PARIS: The European Central Bank held its key rates at all-time lows yesterday and promised to do everything possible to prevent tightening market conditions from choking off recovery.
At its monthly policy meeting — held in Paris instead of the central bank’s usual venue in Frankfurt — the ECB’s governing council voted to keep the bank’s key “refi” refinancing rate steady at an all-time low of 0.50 percent. .
At his traditional post-meeting news conference, Bank President Mario Draghi said he “expects the key ECB interest rates to remain at present or lower levels for an extended period of time.”
This was based on the assumption that the inflation outlook will remain subdued, the ECB chief said.
Nevertheless, there has been concern that rising money market rates may choke off the still very tentative economic recovery in the 17 countries that share the euro.
“The risks surrounding the economic outlook for the euro area continue to be on the downside,” Draghi said. “Developments in global money and financial market conditions and related uncertainties may have the potential to negatively affect economic conditions.”
Money market rates in Europe have indeed been rising recently amid talk about a so-called “tapering” or winding down of anti-crisis measures by the US Federal Reserve on the other side of the Atlantic.
Draghi said the ECB remained “particularly attentive” to such developments.
And it was “ready to consider all available instruments” to curb an unwarranted tightening, he said.
These included a so-called LTRO or long-term refinancing operation with which the ECB already flooded eurozone banks with more than ¤1 trillion ($1.35 trillion) in cash at the end of 2011 and the beginning of 2012 in a bid to avert a potentially disastrous credit crunch.

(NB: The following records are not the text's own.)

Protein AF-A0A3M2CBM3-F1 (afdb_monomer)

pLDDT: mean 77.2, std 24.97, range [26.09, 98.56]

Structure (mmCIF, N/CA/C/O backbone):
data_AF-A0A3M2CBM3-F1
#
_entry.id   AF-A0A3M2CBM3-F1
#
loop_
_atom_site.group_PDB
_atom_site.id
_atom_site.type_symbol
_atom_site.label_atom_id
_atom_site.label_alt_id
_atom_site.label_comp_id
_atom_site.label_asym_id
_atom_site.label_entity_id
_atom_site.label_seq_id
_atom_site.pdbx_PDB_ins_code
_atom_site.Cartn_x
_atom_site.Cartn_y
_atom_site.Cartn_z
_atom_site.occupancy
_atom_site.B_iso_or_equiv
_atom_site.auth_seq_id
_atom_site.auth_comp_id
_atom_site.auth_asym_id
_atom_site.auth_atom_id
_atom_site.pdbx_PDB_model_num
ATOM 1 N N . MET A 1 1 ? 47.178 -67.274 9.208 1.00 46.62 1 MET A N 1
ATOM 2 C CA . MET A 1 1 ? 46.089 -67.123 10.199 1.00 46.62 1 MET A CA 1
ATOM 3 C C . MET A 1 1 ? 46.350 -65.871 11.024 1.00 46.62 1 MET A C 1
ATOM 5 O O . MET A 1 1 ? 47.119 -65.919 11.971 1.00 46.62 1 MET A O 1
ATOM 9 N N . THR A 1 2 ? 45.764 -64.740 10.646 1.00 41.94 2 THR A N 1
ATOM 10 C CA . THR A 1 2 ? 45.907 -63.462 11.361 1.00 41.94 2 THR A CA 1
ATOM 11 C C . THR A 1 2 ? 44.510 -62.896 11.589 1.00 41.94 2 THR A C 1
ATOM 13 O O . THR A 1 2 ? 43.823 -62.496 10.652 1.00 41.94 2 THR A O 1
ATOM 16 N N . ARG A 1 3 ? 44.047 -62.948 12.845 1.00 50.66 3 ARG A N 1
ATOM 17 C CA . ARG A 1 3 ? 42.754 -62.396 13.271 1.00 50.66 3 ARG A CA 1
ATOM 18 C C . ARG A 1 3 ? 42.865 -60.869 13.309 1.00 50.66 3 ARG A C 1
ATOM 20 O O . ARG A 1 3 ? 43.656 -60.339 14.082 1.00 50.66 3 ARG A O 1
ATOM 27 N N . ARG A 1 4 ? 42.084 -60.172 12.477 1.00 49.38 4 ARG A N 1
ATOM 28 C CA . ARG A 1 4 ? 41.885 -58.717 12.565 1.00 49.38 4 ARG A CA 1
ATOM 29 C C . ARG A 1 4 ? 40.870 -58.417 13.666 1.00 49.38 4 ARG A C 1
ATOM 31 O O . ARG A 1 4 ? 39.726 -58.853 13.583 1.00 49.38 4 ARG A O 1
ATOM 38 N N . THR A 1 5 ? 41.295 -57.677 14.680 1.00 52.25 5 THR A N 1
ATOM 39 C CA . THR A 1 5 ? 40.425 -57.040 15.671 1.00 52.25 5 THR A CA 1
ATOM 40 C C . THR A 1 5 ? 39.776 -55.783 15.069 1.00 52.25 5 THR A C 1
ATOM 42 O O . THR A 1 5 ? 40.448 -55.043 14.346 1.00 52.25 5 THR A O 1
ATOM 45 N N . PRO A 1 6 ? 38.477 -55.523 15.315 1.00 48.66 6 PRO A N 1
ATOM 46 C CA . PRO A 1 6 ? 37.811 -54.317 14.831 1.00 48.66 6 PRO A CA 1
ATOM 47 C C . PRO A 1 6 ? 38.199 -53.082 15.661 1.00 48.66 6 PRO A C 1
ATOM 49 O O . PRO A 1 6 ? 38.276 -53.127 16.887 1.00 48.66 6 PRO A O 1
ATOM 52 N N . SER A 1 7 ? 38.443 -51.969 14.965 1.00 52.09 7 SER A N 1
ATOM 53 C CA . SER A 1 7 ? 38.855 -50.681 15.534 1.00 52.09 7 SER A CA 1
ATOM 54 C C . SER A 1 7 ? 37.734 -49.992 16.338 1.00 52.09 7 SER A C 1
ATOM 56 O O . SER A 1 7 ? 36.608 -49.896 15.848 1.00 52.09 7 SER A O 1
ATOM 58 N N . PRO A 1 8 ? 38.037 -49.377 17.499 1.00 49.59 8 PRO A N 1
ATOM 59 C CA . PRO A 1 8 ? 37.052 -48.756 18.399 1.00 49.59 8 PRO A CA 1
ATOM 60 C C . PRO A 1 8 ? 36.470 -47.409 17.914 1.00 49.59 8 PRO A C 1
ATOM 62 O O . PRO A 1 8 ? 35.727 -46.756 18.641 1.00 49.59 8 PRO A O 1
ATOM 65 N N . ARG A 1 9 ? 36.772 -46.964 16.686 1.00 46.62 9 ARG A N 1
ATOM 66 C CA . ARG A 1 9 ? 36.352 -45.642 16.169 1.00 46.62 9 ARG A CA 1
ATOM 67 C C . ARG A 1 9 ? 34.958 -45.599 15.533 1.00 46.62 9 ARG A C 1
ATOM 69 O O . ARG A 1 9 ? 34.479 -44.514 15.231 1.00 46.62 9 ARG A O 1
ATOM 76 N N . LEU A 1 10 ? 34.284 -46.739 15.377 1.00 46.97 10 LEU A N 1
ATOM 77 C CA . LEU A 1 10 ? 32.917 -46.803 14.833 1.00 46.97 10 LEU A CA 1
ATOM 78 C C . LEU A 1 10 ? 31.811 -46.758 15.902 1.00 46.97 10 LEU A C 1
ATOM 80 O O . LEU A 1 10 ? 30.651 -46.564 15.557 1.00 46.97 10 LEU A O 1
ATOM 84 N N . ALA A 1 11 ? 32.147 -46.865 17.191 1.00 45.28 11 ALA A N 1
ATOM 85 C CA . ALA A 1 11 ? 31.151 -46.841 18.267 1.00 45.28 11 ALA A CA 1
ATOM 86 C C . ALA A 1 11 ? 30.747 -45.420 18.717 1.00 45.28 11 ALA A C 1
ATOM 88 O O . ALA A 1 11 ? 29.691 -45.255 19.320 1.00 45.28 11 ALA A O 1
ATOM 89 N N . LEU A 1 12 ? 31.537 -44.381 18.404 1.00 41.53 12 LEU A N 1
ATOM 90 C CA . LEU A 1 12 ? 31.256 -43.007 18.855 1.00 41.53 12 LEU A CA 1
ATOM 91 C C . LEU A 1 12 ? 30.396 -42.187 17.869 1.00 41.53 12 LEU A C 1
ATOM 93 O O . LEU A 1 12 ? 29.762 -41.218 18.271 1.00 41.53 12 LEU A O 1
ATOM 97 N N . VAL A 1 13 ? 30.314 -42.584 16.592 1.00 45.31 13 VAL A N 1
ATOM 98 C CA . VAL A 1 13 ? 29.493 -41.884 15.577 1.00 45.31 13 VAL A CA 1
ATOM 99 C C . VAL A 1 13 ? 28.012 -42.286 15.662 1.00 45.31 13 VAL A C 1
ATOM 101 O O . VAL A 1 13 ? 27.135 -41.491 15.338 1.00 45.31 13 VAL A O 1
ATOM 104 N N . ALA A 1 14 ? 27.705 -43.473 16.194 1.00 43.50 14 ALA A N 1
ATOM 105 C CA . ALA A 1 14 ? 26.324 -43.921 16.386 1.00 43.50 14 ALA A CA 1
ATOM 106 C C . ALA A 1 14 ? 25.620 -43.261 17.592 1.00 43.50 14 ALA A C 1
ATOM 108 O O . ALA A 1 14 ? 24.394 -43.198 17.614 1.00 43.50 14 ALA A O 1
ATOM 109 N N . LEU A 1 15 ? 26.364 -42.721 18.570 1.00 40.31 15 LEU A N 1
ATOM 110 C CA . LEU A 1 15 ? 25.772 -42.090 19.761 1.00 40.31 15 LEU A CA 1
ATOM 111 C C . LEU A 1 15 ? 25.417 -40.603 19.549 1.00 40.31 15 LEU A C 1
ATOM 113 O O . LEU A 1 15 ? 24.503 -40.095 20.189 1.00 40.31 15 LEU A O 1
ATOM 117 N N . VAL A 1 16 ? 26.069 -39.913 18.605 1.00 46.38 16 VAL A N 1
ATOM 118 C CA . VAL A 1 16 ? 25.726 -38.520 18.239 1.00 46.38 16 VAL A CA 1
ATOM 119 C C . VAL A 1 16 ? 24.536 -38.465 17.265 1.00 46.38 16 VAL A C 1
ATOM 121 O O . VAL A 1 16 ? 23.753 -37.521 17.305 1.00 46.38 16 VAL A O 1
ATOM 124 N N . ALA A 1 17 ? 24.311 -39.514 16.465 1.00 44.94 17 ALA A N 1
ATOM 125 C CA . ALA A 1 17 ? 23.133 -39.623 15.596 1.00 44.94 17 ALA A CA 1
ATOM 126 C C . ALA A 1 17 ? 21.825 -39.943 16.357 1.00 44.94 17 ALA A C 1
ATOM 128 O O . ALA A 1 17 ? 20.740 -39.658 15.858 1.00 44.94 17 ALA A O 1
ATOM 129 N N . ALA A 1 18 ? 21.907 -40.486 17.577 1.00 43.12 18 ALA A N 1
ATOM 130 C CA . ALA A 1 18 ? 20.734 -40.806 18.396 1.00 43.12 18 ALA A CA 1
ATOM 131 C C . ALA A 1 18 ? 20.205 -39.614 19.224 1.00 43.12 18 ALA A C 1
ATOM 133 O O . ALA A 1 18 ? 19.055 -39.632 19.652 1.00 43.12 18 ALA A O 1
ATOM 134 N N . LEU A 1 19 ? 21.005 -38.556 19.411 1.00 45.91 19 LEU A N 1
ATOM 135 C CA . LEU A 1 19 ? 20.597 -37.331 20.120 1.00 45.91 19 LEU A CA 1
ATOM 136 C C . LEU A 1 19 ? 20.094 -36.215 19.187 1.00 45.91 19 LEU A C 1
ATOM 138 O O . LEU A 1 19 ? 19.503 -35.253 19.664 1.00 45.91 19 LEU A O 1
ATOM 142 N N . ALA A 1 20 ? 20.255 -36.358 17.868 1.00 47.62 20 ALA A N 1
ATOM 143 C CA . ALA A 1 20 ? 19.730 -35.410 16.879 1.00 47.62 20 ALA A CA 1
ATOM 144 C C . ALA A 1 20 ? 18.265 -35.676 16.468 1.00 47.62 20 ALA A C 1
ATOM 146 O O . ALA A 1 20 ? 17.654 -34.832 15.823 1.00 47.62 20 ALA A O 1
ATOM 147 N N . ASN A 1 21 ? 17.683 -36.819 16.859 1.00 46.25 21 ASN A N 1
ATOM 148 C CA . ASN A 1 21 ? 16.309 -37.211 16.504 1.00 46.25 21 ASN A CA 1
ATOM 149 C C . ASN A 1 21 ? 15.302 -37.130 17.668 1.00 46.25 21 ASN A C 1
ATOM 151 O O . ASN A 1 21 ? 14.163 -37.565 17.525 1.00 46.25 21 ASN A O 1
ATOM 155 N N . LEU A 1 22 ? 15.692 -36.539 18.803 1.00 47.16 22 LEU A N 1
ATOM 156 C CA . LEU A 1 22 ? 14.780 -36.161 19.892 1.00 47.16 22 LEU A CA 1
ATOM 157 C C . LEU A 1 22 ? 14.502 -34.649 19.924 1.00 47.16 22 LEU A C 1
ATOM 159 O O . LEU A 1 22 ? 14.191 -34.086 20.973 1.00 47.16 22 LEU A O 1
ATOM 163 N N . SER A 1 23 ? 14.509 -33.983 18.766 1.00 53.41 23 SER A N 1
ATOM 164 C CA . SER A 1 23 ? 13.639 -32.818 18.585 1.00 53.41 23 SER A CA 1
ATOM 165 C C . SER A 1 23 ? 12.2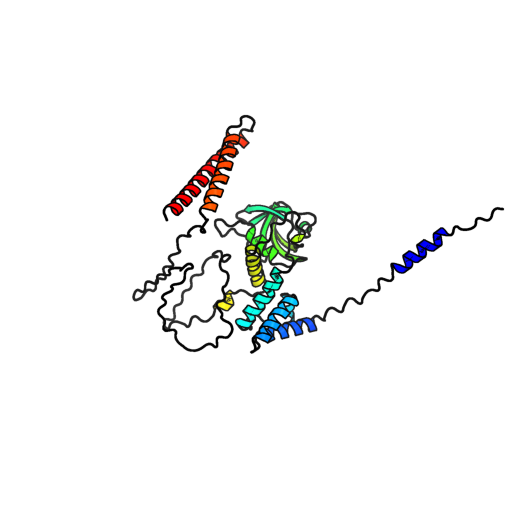03 -33.328 18.553 1.00 53.41 23 SER A C 1
ATOM 167 O O . SER A 1 23 ? 11.601 -33.509 17.496 1.00 53.41 23 SER A O 1
ATOM 169 N N . ALA A 1 24 ? 11.691 -33.628 19.749 1.00 51.38 24 ALA A N 1
ATOM 170 C CA . ALA A 1 24 ? 10.283 -33.805 20.009 1.00 51.38 24 ALA A CA 1
ATOM 171 C C . ALA A 1 24 ? 9.551 -32.709 19.239 1.00 51.38 24 ALA A C 1
ATOM 173 O O . ALA A 1 24 ? 9.826 -31.523 19.434 1.00 51.38 24 ALA A O 1
ATOM 174 N N . SER A 1 25 ? 8.673 -33.123 18.326 1.00 50.75 25 SER A N 1
ATOM 175 C CA . SER A 1 25 ? 7.642 -32.251 17.789 1.00 50.75 25 SER A CA 1
ATOM 176 C C . SER A 1 25 ? 6.938 -31.656 18.998 1.00 50.75 25 SER A C 1
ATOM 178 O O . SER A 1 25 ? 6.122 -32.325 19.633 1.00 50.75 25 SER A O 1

However, ECB watchers are still guessing when exactly such a move will be announced.
“We see a chance that the ECB will announce new measures towards the end of the year,” when the previous three-year LTROs will have only one year left to maturity, said Berenberg Bank economist Christian Schulz.
He suggested the ECB could provide new liquidity via another LTRO.
But it could “also just be an extension of the full allotment scheme beyond the current expiry date of end July,” he said.
Marie Diron of EY Eurozone Forecast said a new LTRO could help ease uncertainty as the ECB prepares its review of banks’ balance sheets.
“However, as Draghi stressed, providing liquidity should not be seen as a substitute for adequate capital positions,” the expert said.
“The eurozone’s banking sector needs stronger balance sheets to ensure robust growth in the medium-term.”
IHS Global Insight economist Howard Archer said he had “little doubt that the ECB will undertake a new LTRO.
“The only question seems to be when exactly it will do this and what time span will it be for,” Archer said.